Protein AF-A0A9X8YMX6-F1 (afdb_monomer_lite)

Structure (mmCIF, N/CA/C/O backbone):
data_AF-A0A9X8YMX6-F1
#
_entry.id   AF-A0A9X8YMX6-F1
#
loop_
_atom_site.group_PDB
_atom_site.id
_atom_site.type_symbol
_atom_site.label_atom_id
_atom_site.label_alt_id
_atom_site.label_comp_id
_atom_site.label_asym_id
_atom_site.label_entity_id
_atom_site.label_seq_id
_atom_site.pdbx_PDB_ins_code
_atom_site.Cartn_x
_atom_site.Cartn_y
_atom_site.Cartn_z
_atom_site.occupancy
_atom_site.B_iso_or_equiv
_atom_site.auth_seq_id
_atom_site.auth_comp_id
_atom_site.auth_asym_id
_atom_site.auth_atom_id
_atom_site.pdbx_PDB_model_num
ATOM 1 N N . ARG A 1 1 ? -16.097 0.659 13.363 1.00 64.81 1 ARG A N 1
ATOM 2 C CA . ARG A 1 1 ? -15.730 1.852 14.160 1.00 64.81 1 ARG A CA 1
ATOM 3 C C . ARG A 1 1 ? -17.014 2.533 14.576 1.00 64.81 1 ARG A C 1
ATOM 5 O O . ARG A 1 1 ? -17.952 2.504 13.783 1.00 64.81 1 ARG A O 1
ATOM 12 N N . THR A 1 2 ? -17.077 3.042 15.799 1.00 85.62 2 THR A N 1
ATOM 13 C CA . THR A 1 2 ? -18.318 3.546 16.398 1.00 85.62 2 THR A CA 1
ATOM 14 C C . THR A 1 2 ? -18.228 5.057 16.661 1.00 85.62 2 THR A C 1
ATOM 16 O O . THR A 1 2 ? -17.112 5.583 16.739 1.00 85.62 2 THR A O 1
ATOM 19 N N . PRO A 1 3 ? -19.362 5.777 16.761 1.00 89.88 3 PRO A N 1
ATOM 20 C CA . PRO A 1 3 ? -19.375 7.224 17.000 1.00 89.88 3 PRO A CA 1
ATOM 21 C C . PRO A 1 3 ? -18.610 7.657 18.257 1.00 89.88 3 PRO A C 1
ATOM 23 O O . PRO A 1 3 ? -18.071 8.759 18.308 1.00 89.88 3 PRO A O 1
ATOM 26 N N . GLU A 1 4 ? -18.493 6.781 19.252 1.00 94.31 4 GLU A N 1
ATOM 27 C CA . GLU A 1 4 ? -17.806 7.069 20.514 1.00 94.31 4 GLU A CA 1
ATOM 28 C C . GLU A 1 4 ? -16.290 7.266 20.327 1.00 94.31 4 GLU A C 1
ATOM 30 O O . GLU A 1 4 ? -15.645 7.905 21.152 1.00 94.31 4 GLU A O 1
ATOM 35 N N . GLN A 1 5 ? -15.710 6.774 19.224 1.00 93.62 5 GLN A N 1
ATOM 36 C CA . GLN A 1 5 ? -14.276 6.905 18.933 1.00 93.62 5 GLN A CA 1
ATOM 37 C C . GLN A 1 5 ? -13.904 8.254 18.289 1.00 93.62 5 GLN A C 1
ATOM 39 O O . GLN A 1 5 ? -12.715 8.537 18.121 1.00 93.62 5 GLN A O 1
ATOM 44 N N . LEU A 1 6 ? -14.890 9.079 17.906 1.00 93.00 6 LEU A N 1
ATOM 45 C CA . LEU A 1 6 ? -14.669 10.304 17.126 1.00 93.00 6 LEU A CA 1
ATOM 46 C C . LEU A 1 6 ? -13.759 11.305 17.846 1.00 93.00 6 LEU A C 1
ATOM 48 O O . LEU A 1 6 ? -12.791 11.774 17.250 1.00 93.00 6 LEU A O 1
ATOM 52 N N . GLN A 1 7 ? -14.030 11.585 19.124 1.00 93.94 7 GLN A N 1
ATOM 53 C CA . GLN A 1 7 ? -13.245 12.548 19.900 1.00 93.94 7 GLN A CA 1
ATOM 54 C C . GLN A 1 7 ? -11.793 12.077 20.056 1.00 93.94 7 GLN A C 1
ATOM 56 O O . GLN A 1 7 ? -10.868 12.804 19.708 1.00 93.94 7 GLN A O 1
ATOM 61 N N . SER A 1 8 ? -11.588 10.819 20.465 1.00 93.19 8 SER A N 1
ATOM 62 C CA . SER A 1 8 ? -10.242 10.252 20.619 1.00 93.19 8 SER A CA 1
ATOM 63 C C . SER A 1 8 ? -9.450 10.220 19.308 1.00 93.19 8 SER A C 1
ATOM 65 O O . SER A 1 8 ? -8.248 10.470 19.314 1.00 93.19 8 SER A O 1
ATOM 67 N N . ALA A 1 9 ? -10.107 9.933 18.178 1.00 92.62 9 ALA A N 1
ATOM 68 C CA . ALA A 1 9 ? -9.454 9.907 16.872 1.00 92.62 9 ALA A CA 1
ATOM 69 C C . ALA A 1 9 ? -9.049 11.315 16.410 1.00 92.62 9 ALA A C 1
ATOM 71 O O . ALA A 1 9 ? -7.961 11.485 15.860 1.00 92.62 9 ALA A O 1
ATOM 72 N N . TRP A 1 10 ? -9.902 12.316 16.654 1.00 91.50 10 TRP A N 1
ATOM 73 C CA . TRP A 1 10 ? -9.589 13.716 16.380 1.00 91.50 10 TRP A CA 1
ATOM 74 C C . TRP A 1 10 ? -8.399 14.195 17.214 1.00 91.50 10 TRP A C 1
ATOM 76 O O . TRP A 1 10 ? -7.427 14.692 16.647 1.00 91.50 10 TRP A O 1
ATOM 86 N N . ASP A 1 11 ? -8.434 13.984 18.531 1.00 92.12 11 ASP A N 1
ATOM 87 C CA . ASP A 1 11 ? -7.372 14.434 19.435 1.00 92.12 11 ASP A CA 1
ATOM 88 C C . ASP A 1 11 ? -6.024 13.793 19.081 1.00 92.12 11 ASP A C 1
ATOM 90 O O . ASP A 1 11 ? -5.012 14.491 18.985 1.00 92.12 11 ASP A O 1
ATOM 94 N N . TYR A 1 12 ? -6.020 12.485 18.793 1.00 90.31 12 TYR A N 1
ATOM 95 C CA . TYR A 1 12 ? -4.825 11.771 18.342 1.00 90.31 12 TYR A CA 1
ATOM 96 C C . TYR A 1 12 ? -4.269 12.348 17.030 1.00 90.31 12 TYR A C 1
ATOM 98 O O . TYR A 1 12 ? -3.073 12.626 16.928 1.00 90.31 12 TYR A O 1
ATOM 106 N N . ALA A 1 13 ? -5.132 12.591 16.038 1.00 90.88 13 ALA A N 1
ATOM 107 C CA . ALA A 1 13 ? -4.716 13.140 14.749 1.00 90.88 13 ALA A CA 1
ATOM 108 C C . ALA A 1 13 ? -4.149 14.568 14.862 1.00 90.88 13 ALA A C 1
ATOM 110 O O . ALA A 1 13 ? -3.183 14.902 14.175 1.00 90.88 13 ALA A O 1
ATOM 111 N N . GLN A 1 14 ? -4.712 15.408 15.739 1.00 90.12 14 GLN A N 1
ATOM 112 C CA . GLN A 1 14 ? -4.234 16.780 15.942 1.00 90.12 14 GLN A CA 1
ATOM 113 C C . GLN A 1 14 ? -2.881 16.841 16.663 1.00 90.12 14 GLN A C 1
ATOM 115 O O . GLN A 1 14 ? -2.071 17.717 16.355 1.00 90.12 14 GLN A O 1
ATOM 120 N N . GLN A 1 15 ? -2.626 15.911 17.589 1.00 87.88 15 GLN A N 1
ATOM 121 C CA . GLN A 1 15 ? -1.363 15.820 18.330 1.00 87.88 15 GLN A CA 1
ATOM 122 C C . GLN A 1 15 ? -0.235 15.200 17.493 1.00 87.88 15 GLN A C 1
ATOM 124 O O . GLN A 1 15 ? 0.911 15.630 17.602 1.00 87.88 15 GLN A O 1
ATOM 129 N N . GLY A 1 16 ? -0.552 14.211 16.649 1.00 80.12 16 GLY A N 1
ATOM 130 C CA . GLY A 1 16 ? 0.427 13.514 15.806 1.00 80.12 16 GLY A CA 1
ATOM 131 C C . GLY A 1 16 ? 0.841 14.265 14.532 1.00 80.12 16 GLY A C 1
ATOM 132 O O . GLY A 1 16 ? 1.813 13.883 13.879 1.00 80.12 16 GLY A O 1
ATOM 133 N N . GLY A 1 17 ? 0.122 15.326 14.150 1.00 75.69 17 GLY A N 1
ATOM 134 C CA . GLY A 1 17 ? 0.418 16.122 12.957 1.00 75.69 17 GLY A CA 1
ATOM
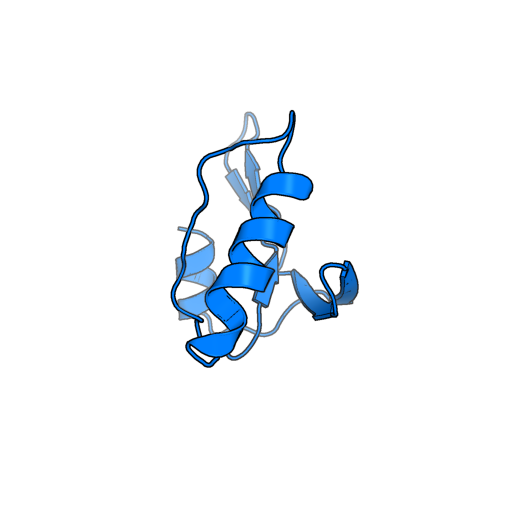 135 C C . GLY A 1 17 ? 1.656 17.016 13.108 1.00 75.69 17 GLY A C 1
ATOM 136 O O . GLY A 1 17 ? 1.922 17.571 14.175 1.00 75.69 17 GLY A O 1
ATOM 137 N N . ARG A 1 18 ? 2.404 17.228 12.012 1.00 65.12 18 ARG A N 1
ATOM 138 C CA . ARG A 1 18 ? 3.512 18.203 11.982 1.00 65.12 18 ARG A CA 1
ATOM 139 C C . ARG A 1 18 ? 3.005 19.584 12.430 1.00 65.12 18 ARG A C 1
ATOM 141 O O . ARG A 1 18 ? 2.097 20.129 11.814 1.00 65.12 18 ARG A O 1
ATOM 148 N N . ALA A 1 19 ? 3.642 20.133 13.467 1.00 66.81 19 ALA A N 1
ATOM 149 C CA . ALA A 1 19 ? 3.394 21.446 14.080 1.00 66.81 19 ALA A CA 1
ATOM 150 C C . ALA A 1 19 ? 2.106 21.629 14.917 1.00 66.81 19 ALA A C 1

· · · · ·

▸ Goal of the exercise
Copy the lines above exactly. Start with the line containing "ATOM 94 N N", end with the line containing "ATOM 108 C C", and include both.

▸ Answer box
ATOM 94 N N . TYR A 1 12 ? -6.020 12.485 18.793 1.00 90.31 12 TYR A N 1
ATOM 95 C CA . TYR A 1 12 ? -4.825 11.771 18.342 1.00 90.31 12 TYR A CA 1
ATOM 96 C C . TYR A 1 12 ? -4.269 12.348 17.030 1.00 90.31 12 TYR A C 1
ATOM 98 O O . TYR A 1 12 ? -3.073 12.626 16.928 1.00 90.31 12 TYR A O 1
ATOM 106 N N . ALA A 1 13 ? -5.132 12.591 16.038 1.00 90.88 13 ALA A N 1
ATOM 107 C CA . ALA A 1 13 ? -4.716 13.140 14.749 1.00 90.88 13 ALA A CA 1
ATOM 108 C C . ALA A 1 13 ? -4.149 14.568 14.862 1.00 90.88 13 ALA A C 1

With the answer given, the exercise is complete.